During the First World War, 1914-1918, Allied troops received pocket broadsheet editions of local news and anthologies of literature, keeping them connected with home. In honour of this year’s Remembrance Day The Guardian have asked renowned living authors to choose poems and prose they would send to troops today.
The Guardian’s new anthology includes 18 selections of poems and prose from Authors: Ian McEwan, Hilary Mantel, Carol Ann Duffy, Margaret Atwood, Howard Jacobson, Blake Morrison, Michael Morpurgo, Philip Pullman, Antony Beevor and William Boyd.
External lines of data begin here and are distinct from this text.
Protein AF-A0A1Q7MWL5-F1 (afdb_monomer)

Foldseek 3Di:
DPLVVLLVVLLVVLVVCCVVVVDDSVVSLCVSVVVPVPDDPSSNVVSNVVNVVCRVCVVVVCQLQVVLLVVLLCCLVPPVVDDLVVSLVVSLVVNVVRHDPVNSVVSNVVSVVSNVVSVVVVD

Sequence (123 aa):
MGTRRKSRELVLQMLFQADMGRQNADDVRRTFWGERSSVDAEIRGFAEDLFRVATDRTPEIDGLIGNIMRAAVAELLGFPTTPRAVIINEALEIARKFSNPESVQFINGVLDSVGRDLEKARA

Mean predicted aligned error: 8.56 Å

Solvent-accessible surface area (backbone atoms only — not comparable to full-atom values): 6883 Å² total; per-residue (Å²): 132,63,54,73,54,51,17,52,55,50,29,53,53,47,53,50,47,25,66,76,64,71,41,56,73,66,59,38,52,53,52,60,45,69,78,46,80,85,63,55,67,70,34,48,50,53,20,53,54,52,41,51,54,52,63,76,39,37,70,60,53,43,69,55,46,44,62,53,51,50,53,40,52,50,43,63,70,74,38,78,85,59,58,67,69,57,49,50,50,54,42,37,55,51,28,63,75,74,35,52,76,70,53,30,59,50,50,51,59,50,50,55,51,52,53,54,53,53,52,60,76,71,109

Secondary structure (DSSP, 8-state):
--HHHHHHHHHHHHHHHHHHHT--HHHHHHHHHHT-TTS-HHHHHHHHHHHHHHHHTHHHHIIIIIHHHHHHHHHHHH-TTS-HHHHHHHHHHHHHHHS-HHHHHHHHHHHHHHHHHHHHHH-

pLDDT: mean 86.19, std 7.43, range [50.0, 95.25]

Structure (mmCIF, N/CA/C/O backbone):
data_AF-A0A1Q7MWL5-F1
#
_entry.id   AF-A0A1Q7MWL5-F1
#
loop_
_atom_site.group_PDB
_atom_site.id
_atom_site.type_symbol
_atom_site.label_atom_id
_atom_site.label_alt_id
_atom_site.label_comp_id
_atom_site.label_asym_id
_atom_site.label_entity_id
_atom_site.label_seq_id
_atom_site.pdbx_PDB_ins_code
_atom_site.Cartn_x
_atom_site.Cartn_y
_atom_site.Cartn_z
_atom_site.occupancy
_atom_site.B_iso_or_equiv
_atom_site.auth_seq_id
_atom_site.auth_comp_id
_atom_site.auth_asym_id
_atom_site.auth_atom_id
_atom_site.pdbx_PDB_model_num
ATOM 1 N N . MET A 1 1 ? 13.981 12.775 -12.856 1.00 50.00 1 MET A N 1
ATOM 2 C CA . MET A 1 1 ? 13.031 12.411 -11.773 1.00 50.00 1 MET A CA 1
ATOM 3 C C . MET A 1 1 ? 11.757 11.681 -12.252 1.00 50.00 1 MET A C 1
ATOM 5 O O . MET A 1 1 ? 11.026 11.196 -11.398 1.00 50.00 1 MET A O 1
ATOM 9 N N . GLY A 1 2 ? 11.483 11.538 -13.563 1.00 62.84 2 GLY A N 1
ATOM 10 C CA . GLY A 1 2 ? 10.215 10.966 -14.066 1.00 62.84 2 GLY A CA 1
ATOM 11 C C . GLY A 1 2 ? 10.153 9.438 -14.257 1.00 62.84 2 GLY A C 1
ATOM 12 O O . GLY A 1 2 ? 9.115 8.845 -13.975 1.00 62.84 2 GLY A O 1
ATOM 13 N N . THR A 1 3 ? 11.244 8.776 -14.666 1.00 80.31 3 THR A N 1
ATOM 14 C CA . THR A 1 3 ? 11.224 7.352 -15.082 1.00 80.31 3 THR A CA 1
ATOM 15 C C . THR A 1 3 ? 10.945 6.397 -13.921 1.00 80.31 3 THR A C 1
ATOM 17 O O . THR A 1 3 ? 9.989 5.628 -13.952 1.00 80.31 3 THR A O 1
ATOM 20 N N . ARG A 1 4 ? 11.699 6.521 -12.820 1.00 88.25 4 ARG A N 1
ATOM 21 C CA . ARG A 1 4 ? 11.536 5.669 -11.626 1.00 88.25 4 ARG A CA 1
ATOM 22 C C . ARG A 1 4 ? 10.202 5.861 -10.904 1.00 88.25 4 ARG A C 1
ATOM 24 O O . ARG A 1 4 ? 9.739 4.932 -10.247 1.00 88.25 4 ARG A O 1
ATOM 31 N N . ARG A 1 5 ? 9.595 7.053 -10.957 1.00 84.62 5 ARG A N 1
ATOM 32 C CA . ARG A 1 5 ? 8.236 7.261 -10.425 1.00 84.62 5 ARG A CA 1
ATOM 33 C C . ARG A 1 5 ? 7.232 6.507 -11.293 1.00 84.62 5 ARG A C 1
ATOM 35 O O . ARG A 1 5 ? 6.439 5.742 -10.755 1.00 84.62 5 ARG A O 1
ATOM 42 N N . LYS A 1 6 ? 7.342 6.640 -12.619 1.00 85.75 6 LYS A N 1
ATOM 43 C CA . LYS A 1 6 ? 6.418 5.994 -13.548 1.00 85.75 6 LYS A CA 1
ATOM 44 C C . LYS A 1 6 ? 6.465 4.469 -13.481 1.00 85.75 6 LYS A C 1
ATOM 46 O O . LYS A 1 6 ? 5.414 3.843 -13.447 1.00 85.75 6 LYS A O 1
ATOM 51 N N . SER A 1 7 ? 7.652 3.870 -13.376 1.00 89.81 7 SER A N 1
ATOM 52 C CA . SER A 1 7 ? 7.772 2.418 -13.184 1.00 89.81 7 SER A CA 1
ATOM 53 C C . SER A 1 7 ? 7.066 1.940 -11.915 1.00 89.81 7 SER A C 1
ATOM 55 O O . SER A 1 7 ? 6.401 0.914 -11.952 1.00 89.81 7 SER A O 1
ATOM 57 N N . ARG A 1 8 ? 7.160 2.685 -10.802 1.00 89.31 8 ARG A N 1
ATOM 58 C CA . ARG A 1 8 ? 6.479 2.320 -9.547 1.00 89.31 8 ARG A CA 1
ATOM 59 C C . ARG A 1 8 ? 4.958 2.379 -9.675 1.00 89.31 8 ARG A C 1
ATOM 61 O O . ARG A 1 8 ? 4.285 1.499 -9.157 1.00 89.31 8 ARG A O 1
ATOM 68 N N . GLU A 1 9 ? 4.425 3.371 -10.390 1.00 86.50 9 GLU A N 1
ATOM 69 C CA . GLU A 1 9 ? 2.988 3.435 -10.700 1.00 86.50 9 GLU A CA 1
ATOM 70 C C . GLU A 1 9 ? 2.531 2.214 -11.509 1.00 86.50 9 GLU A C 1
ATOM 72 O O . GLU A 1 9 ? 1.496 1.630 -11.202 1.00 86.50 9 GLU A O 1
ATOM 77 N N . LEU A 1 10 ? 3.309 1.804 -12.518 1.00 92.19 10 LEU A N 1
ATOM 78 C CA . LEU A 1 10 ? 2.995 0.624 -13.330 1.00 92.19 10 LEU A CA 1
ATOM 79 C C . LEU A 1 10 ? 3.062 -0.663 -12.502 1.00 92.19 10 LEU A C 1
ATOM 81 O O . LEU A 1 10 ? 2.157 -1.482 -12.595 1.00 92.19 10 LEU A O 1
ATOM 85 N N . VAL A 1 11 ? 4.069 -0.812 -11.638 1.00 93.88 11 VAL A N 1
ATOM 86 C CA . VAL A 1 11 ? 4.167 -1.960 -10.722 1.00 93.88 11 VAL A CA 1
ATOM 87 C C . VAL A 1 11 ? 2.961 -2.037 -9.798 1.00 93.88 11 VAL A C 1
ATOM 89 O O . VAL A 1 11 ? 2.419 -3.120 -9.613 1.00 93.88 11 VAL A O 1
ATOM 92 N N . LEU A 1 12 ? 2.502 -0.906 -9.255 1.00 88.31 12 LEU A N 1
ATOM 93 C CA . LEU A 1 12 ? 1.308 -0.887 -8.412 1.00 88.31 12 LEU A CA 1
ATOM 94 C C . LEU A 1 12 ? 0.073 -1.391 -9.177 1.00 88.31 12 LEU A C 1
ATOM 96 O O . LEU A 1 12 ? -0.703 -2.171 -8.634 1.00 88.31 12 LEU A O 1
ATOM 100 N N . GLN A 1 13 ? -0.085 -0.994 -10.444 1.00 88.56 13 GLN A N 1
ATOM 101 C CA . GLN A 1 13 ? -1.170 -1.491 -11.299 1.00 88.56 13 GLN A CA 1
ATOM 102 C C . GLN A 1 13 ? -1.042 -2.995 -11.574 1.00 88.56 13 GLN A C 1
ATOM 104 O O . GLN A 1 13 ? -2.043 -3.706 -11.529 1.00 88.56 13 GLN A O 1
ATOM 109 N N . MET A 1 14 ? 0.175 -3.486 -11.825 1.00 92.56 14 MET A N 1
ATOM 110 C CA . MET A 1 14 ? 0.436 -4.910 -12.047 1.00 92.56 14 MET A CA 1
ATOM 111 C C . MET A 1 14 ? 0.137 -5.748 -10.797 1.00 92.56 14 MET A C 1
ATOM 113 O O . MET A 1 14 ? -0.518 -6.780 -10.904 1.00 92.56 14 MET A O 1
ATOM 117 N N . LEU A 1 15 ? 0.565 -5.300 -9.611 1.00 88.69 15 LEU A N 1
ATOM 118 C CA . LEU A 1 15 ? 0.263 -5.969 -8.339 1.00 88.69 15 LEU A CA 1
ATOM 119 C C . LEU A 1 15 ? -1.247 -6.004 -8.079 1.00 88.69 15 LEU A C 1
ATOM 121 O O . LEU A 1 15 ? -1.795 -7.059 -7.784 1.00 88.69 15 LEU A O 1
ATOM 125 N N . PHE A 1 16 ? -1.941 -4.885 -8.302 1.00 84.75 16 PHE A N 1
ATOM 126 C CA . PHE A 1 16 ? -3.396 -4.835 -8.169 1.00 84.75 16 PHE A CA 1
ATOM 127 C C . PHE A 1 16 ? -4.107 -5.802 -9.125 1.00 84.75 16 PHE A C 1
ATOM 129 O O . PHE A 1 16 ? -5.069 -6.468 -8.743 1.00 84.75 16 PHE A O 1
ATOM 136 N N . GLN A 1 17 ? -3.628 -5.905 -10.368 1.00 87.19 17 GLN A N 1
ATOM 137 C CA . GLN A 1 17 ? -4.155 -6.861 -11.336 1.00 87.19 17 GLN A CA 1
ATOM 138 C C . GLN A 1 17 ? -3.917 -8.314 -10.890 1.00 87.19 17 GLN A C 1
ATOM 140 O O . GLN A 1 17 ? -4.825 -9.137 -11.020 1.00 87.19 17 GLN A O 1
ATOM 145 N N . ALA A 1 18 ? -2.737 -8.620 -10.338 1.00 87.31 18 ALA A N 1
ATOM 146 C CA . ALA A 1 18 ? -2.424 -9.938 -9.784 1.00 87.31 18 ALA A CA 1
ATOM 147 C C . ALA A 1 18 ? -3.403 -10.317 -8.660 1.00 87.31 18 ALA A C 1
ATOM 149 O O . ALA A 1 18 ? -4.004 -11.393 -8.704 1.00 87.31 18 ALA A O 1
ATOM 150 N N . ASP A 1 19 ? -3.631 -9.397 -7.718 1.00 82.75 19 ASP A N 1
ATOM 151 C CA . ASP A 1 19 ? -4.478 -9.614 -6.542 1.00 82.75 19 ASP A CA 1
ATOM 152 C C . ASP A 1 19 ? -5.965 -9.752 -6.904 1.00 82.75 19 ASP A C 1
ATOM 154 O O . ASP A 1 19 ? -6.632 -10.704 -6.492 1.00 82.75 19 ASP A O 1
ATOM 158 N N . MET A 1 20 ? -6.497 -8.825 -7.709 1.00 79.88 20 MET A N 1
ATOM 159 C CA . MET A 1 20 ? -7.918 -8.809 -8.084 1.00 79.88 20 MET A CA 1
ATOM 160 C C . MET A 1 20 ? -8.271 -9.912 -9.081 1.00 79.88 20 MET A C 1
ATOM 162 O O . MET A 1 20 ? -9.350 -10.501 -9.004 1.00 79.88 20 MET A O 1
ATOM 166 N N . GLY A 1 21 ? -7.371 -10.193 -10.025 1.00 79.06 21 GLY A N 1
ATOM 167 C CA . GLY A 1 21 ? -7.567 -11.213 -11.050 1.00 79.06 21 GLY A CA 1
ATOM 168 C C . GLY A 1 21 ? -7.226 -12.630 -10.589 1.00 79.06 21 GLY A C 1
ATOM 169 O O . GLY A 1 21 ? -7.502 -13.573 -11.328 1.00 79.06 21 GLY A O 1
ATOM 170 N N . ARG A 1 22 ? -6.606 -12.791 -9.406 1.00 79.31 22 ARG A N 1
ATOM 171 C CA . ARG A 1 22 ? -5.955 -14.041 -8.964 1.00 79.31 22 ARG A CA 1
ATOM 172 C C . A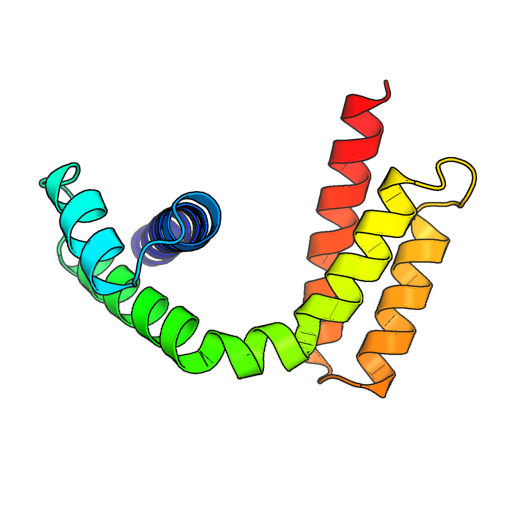RG A 1 22 ? -5.048 -14.630 -10.052 1.00 79.31 22 ARG A C 1
ATOM 174 O O . ARG A 1 22 ? -5.011 -15.842 -10.266 1.00 79.31 22 ARG A O 1
ATOM 181 N N . GLN A 1 23 ? -4.365 -13.752 -10.780 1.00 82.69 23 GLN A N 1
ATOM 182 C CA . GLN A 1 23 ? -3.498 -14.118 -11.894 1.00 82.69 23 GLN A CA 1
ATOM 183 C C . GLN A 1 23 ? -2.084 -14.379 -11.379 1.00 82.69 23 GLN A C 1
ATOM 185 O O . GLN A 1 23 ? -1.607 -13.696 -10.475 1.00 82.69 23 GLN A O 1
ATOM 190 N N . ASN A 1 24 ? -1.390 -15.350 -11.974 1.00 89.50 24 ASN A N 1
ATOM 191 C CA . ASN A 1 24 ? 0.038 -15.510 -11.716 1.00 89.50 24 ASN A CA 1
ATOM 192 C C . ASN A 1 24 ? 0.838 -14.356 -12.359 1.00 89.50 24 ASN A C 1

from ‘A Summer Night’ by WH Auden (1933)
Out on the lawn I lie in bed,
Vega conspicuous overhead
In the windless nights of June,
As congregated leaves complete
Their day’s activity; my feet
Point to the rising moon.
Lucky, this point in time and space
Is chosen as my working-place,
Where the sexy airs of summer,
The bathing hours and the bare arms,
The leisured drives through a land of farms
Are good to a newcomer.
Equal with colleagues in a ring
I sit on each calm evening
Enchanted as the flowers
The opening light draws out of hiding
With all its gradual dove-like pleading,
Its logic and its powers:
That later we, though parted then,
May still recall these evenings when
Fear gave his watch no look;
The lion griefs loped from the shade
And on our knees their muzzles laid,
And Death put down his book.
Most of the selections are written post the First World War and are a haunting reflection of the time. The literature chosen rouses the troops, speaks of the loneliness and desolateness of their experience, and is ultimately a reminder of the incredible service provided by the troops at the time and now.